Shaun Russell (14.18), I don't think Clegg was in the bind you suggest. The logic is Tory majority government now or Tory majority government later. The only difference on the first is he gets to be on the inside.
I agree with Mark Edwards, the worst we expected was that the Lib Dems would allow a Tory minority government whilst having a real power of veto. This would have genuinely curbed Tory excess. Clegg has given Cameron 2 things he's always wanted: a majority he could only have dreamed of; and political cover to 'decomtaminate' the brand.
I agree following your ideals over reality leads nowhere. But abandoning everything you campaigned on for a referendum that they will almost certainly lose and then be wiped out at the next general election? Clegg played a good hand badly.
And I'm on a sofa not an armchair.
Unfortunately because we can only speculate and not know for sure how the markets would have reacted to the political instability of a Tory minority government, the consequences of the Lib Dems not going into a coalition will never be known. I suggest that if the markets had responded by thinking that the money they were lending to the UK government was less likely to be repaid then our credit rating had a very real potential to be downgraded which would have meant not only more cuts to compensate for the extra money being spent paying the interest of the loans, but also higher mortgages etc, which would have made life for normal people even more difficult than it's currently going to be.
I voted Lib Dems at the election and I wanted them to go into a coalition with the Conservatives. But I consider myself to be a liberal rather than a social democrat so philosophically I don't have a big problem with the Tories.
As someone who believes in PR, I think it's a bit rich for Lib Dem supporters to say that Clegg shouldn't have gone into coalition, it would have been reckless and hypocritical to no go for the strongest possible government, and probably the best way of convincing people to stick with First Past the Post.
I do think though, if we ever get PR then the parties should split up, so that political parties have a clearer philosophy so we know who we are voting for.
I'd suggest that the social democrats in the Lib Dems rejoin Labour, the far left in Labour create a socialist party, the centrists in the Tories joing the Liberal party and the unreconstructed right in the Tories remain the Tory party. That way we would understand clearly what we were supporting when voting for a party.
Freeman, the BNP are hardly pro-capitalism. They change their policies a lot, trying to seem less extreme the more exposure to mainstream media they get. But even now if you go and read their current economic policy, you'll see that it's hardly an ode to Adam Smith.

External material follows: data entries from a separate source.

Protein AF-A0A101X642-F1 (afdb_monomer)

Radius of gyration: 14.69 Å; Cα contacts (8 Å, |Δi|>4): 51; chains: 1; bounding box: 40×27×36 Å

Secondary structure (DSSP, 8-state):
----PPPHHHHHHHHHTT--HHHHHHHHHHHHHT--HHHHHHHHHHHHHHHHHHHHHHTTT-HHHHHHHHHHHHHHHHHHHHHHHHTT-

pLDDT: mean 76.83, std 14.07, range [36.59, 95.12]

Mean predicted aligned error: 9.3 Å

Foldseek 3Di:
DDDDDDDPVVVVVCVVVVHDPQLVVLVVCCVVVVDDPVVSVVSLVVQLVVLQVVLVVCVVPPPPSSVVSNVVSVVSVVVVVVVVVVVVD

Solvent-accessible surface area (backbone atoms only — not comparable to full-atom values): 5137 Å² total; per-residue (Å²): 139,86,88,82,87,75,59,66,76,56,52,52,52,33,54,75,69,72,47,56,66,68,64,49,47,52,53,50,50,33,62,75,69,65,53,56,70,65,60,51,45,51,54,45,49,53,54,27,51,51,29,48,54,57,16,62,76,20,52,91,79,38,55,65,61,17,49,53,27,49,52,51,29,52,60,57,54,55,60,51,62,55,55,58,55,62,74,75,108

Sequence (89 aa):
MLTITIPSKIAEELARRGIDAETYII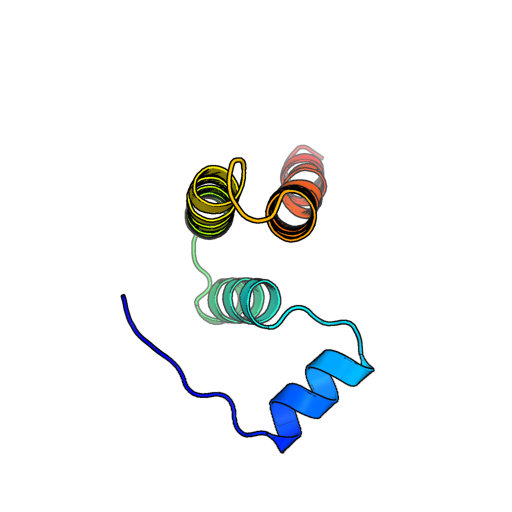DLLSRNLGVDPEIAAEAHVELALKYLEEGRGLIDRDPVQASEKLYMLLRVVKPWRYIMGLMTS

Nearest PDB structures (foldseek):
  5iuj-assembly2_E  TM=5.858E-01  e=5.997E+00  Bacillus subtilis subsp. subtilis str. 168

Structure (mmCIF, N/CA/C/O backbone):
data_AF-A0A101X642-F1
#
_entry.id   AF-A0A101X642-F1
#
loop_
_atom_site.group_PDB
_atom_site.id
_atom_site.type_symbol
_atom_site.label_atom_id
_atom_site.label_alt_id
_atom_site.label_comp_id
_atom_site.label_asym_id
_atom_site.label_entity_id
_atom_site.label_seq_id
_atom_site.pdbx_PDB_ins_code
_atom_site.Cartn_x
_atom_site.Cartn_y
_atom_site.Cartn_z
_atom_site.occupancy
_atom_site.B_iso_or_equiv
_atom_site.auth_seq_id
_atom_site.auth_comp_id
_atom_site.auth_asym_id
_atom_site.auth_atom_id
_atom_site.pdbx_PDB_model_num
ATOM 1 N N . MET A 1 1 ? 7.895 12.103 5.127 1.00 60.03 1 MET A N 1
ATOM 2 C CA . MET A 1 1 ? 7.784 10.640 4.940 1.00 60.03 1 MET A CA 1
ATOM 3 C C . MET A 1 1 ? 8.310 9.931 6.169 1.00 60.03 1 MET A C 1
ATOM 5 O O . MET A 1 1 ? 9.395 10.263 6.631 1.00 60.03 1 MET A O 1
ATOM 9 N N . LEU A 1 2 ? 7.537 8.981 6.683 1.00 77.06 2 LEU A N 1
ATOM 10 C CA . LEU A 1 2 ? 7.944 8.063 7.741 1.00 77.06 2 LEU A CA 1
ATOM 11 C C . LEU A 1 2 ? 8.132 6.683 7.099 1.00 77.06 2 LEU A C 1
ATOM 13 O O . LEU A 1 2 ? 7.266 6.244 6.347 1.00 77.06 2 LEU A O 1
ATOM 17 N N . THR A 1 3 ? 9.266 6.029 7.347 1.00 82.31 3 THR A N 1
ATOM 18 C CA . THR A 1 3 ? 9.582 4.718 6.758 1.00 82.31 3 THR A CA 1
ATOM 19 C C . THR A 1 3 ? 9.400 3.638 7.813 1.00 82.31 3 THR A C 1
ATOM 21 O O . THR A 1 3 ? 9.977 3.731 8.896 1.00 82.31 3 THR A O 1
ATOM 24 N N . ILE A 1 4 ? 8.609 2.612 7.501 1.00 86.75 4 ILE A N 1
ATOM 25 C CA . ILE A 1 4 ? 8.376 1.462 8.380 1.00 86.75 4 ILE A CA 1
ATOM 26 C C . ILE A 1 4 ? 9.000 0.230 7.731 1.00 86.75 4 ILE A C 1
ATOM 28 O O . ILE A 1 4 ? 8.759 -0.052 6.560 1.00 86.75 4 ILE A O 1
ATOM 32 N N . THR A 1 5 ? 9.783 -0.521 8.502 1.00 90.94 5 THR A N 1
ATOM 33 C CA . THR A 1 5 ? 10.358 -1.791 8.051 1.00 90.94 5 THR A CA 1
ATOM 34 C C . THR A 1 5 ? 9.456 -2.943 8.474 1.00 90.94 5 THR A C 1
ATOM 36 O O . THR A 1 5 ? 9.217 -3.140 9.665 1.00 90.94 5 THR A O 1
ATOM 39 N N . ILE A 1 6 ? 8.989 -3.734 7.506 1.00 89.69 6 ILE A N 1
ATOM 40 C CA . ILE A 1 6 ? 8.219 -4.956 7.764 1.00 89.69 6 ILE A CA 1
ATOM 41 C C . ILE A 1 6 ? 9.186 -6.152 7.827 1.00 89.69 6 ILE A C 1
ATOM 43 O O . ILE A 1 6 ? 9.925 -6.380 6.867 1.00 89.69 6 ILE A O 1
ATOM 47 N N . PRO A 1 7 ? 9.194 -6.946 8.916 1.00 94.50 7 PRO A N 1
ATOM 48 C CA . PRO A 1 7 ? 9.985 -8.173 8.987 1.00 94.50 7 PRO A CA 1
ATOM 49 C C . PRO A 1 7 ? 9.613 -9.176 7.884 1.00 94.50 7 PRO A C 1
ATOM 51 O O . PRO A 1 7 ? 8.431 -9.363 7.585 1.00 94.50 7 PRO A O 1
ATOM 54 N N . SER A 1 8 ? 10.605 -9.887 7.338 1.00 93.62 8 SER A N 1
ATOM 55 C CA . SER A 1 8 ? 10.433 -10.781 6.177 1.00 93.62 8 SER A CA 1
ATOM 56 C C . SER A 1 8 ? 9.319 -11.815 6.348 1.00 93.62 8 SER A C 1
ATOM 58 O O . SER A 1 8 ? 8.512 -11.992 5.445 1.00 93.62 8 SER A O 1
ATOM 60 N N . LYS A 1 9 ? 9.189 -12.422 7.535 1.00 95.12 9 LYS A N 1
ATOM 61 C CA . LYS A 1 9 ? 8.123 -13.398 7.826 1.00 95.12 9 LYS A CA 1
ATOM 62 C C . LYS A 1 9 ? 6.711 -12.842 7.610 1.00 95.12 9 LYS A C 1
ATOM 64 O O . LYS A 1 9 ? 5.828 -13.578 7.186 1.00 95.12 9 LYS A O 1
ATOM 69 N N . ILE A 1 10 ? 6.494 -11.562 7.919 1.00 93.62 10 ILE A N 1
ATOM 70 C CA . ILE A 1 10 ? 5.199 -10.900 7.719 1.00 93.62 10 ILE A CA 1
ATOM 71 C C . ILE A 1 10 ? 5.023 -10.525 6.249 1.00 93.62 10 ILE A C 1
ATOM 73 O O . ILE A 1 10 ? 3.954 -10.756 5.691 1.00 93.62 10 ILE A O 1
ATOM 77 N N . ALA A 1 11 ? 6.074 -10.006 5.608 1.00 91.44 11 ALA A N 1
ATOM 78 C CA . ALA A 1 11 ? 6.049 -9.677 4.184 1.00 91.44 11 ALA A CA 1
ATOM 79 C C . ALA A 1 11 ? 5.734 -10.907 3.311 1.00 91.44 11 ALA A C 1
ATOM 81 O O . ALA A 1 11 ? 4.909 -10.829 2.403 1.00 91.44 11 ALA A O 1
ATOM 82 N N . GLU A 1 12 ? 6.324 -12.060 3.630 1.00 93.81 12 GLU A N 1
ATOM 83 C CA . GLU A 1 12 ? 6.035 -13.333 2.966 1.00 93.81 12 GLU A CA 1
ATOM 84 C C . GLU A 1 12 ? 4.571 -13.749 3.127 1.00 93.81 12 GLU A C 1
ATOM 86 O O . GLU A 1 12 ? 3.953 -14.216 2.173 1.00 93.81 12 GLU A O 1
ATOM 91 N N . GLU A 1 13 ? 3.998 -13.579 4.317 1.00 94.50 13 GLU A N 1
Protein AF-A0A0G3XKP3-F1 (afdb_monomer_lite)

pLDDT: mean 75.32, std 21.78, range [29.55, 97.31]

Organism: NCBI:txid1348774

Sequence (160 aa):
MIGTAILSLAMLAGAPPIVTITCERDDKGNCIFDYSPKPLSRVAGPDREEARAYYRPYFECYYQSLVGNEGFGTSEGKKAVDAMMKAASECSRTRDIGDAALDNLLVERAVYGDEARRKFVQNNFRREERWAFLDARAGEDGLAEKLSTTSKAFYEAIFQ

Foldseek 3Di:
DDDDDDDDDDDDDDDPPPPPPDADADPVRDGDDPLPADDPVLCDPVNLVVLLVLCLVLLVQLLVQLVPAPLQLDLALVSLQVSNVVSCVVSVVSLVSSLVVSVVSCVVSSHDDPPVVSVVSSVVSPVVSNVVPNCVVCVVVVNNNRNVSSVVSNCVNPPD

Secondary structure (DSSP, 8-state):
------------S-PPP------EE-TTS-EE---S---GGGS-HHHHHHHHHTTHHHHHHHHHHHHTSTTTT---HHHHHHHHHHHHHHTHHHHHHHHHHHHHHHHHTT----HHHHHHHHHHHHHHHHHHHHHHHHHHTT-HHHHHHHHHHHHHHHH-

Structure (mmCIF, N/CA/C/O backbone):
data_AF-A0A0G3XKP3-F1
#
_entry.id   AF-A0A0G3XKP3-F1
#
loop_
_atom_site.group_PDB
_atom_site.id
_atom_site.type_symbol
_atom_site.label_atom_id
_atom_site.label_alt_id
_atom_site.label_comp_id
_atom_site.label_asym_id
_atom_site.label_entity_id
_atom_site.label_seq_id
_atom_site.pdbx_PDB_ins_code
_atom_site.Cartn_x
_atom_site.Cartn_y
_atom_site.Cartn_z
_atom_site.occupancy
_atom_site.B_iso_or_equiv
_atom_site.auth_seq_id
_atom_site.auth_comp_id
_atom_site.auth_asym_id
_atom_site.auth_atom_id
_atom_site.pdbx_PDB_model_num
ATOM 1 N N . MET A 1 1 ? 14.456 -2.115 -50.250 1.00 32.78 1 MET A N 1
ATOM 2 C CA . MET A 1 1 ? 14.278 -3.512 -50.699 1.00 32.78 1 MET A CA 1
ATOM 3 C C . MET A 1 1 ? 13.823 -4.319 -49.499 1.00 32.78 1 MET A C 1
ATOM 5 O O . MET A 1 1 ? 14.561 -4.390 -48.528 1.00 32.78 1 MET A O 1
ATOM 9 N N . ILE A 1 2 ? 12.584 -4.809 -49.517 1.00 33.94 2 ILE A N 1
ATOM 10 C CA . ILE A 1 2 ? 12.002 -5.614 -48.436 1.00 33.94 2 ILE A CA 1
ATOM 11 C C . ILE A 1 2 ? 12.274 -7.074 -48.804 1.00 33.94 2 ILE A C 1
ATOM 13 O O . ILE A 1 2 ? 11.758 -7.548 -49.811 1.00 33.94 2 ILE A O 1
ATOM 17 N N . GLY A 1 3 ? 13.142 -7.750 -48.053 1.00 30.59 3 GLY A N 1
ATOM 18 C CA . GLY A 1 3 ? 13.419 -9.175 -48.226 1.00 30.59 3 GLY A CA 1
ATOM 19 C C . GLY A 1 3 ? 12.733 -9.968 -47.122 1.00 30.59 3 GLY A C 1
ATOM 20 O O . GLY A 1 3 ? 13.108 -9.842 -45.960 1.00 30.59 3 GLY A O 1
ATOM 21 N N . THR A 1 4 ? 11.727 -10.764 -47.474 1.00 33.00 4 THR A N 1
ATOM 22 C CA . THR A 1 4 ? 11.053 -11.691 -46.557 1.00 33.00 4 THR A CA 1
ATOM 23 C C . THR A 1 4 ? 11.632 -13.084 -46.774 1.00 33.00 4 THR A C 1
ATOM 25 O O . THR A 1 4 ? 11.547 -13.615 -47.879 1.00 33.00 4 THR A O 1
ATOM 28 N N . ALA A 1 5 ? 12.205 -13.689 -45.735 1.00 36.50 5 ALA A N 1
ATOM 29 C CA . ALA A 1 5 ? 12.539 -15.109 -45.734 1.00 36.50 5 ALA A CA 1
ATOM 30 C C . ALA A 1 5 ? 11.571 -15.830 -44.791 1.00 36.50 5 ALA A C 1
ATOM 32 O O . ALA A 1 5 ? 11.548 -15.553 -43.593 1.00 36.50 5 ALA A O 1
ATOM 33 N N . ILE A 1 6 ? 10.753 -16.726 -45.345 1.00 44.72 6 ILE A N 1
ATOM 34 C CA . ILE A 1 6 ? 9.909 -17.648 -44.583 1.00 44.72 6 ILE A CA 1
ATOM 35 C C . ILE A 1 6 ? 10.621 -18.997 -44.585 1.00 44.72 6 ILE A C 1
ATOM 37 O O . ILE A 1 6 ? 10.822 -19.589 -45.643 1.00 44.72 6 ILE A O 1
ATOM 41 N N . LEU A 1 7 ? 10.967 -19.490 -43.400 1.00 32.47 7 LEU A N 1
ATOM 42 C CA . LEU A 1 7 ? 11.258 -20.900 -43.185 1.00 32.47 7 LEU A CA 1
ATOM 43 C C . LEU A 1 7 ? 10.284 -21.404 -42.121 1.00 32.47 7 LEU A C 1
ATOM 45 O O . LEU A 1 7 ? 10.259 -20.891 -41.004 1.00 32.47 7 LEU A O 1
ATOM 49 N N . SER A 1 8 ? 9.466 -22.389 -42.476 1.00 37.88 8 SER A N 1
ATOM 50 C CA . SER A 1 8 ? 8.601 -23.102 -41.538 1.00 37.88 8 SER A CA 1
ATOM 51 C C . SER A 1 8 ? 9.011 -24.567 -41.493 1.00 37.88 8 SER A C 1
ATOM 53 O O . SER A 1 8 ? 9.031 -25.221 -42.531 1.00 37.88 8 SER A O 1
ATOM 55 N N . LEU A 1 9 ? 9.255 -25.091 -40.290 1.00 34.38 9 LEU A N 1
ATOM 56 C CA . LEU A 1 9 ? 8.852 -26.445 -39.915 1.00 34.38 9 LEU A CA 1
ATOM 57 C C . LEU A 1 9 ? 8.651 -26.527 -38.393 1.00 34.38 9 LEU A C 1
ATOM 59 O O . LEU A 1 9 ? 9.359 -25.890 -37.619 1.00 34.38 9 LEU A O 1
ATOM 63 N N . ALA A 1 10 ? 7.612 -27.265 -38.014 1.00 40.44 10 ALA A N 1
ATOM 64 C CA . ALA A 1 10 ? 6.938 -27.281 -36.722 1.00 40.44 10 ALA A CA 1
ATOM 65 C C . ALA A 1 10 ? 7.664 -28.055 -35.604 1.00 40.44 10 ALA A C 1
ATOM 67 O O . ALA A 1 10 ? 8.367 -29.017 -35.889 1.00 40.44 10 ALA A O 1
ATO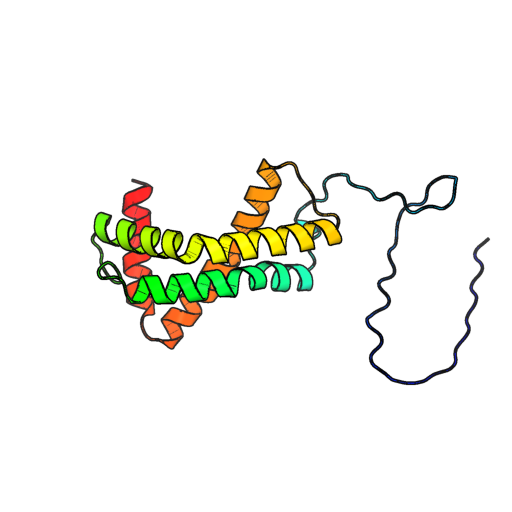M 68 N N . MET A 1 11 ? 7.376 -27.714 -34.338 1.00 29.55 11 MET A N 1
ATOM 69 C CA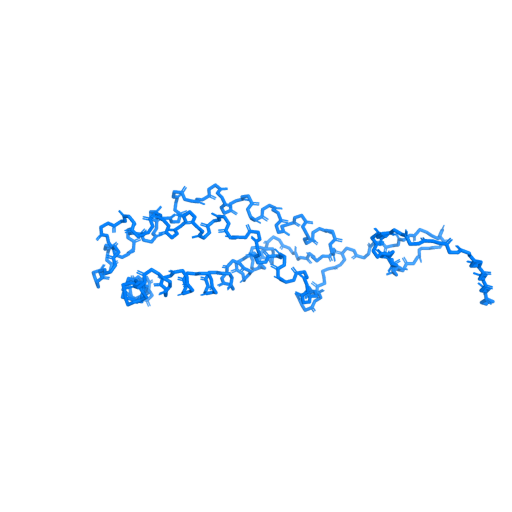 . MET A 1 11 ? 6.769 -28.606 -33.326 1.00 29.55 11 MET A CA 1
ATOM 70 C C . MET A 1 11 ? 6.507 -27.851 -32.007 1.00 29.55 11 MET A C 1
ATOM 72 O O . MET A 1 11 ? 7.263 -26.967 -31.617 1.00 29.55 11 MET A O 1
ATOM 76 N N . LEU A 1 12 ? 5.396 -28.200 -31.349 1.00 44.62 12 LEU A N 1
ATOM 77 C CA . LEU A 1 12 ? 4.912 -27.634 -30.091 1.00 44.62 12 LEU A CA 1
ATOM 78 C C . LEU A 1 12 ? 5.879 -27.877 -28.920 1.00 44.62 12 LEU A C 1
ATOM 80 O O . LEU A 1 12 ? 6.109 -29.014 -28.524 1.00 44.62 12 LEU A O 1
ATOM 84 N N . ALA A 1 13 ? 6.301 -26.795 -28.281 1.00 32.66 13 ALA A N 1
ATOM 85 C CA . ALA A 1 13 ? 6.490 -26.666 -26.838 1.00 32.66 13 ALA A CA 1
ATOM 86 C C . ALA A 1 13 ? 6.447 -25.161 -26.553 1.00 32.66 13 ALA A C 1
ATOM 88 O O . ALA A 1 13 ? 6.868 -24.393 -27.414 1.00 32.66 13 ALA A O 1
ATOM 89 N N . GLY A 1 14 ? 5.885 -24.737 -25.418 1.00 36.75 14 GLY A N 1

I will give you that they appear to have more of a social democratic tinge now rather than full on socialism.
Typical LibDem bashing Mr Hasan.
POLL
As a journalist Mt Hasan you should know that the LibDems always hover around 15% between elections.
The fact that the Tories are up suggest to me that this budget has not gone down too bad with the British public.
ECONOMY
The LibDems and indeed the Coalition may be aware they are are taking a bitter pill but this unavoidable due to the financial calamity left behind by the last Labour government. Left unchecked the hugh £160 billion deficit and the continuation of the poor financial management of our public finances where 25% of our public expenditure is borrowed in this increasingly fragile economy would have in the next 5 years literally bankrupted and destroyed the integrity of this country.
I am relieved the LibDems has the foresight backing government intent on the must be No. 1 priority of reducing this debt before the (£70 billion) interest alone on this debt it spirals out of control especially if we lose our AAA+ rating forcing REAL measures of austerity.
VAT and Tax Threashold
As tax threashold are going up towards the LibDems target of £10000 will allow us all to have more choice with our earnings and encourage more people into work.
The green side of me has no problem with the increase on VAT as I believe that this can reduce consumer waste. Some items has got so much cheaper over the years so people just buy more and waste more and this has been engrained into our culture. As a result I see perfectly good functional items such as TV's, computers, white goods, clothes etc get dumped into our environment due to the low cost of replacement. If the VAT rise encourages longer use of consumer items and encourages less waste then I am not too displeased.
SQUANDER
Just before the last General Election the Labour part was signing of projects and making promises that the country could not afford so to win votes.
Labour had borrowed a lot of money without creating any real wealth. Every £4 spent £1 is borrowed. Decrease in our manufacturing capacity to an extent that we can only rely on our struggling Financial sector and are over-dependant on the tax funded Public sector
Thirteen years under a Labour government has almost deformed this country. because of the term in Parliament We have only 5 years to do reverse this deformation hence the measures in the last budget are unavoidable due the the extend of this mis-management of outgoing Labour government.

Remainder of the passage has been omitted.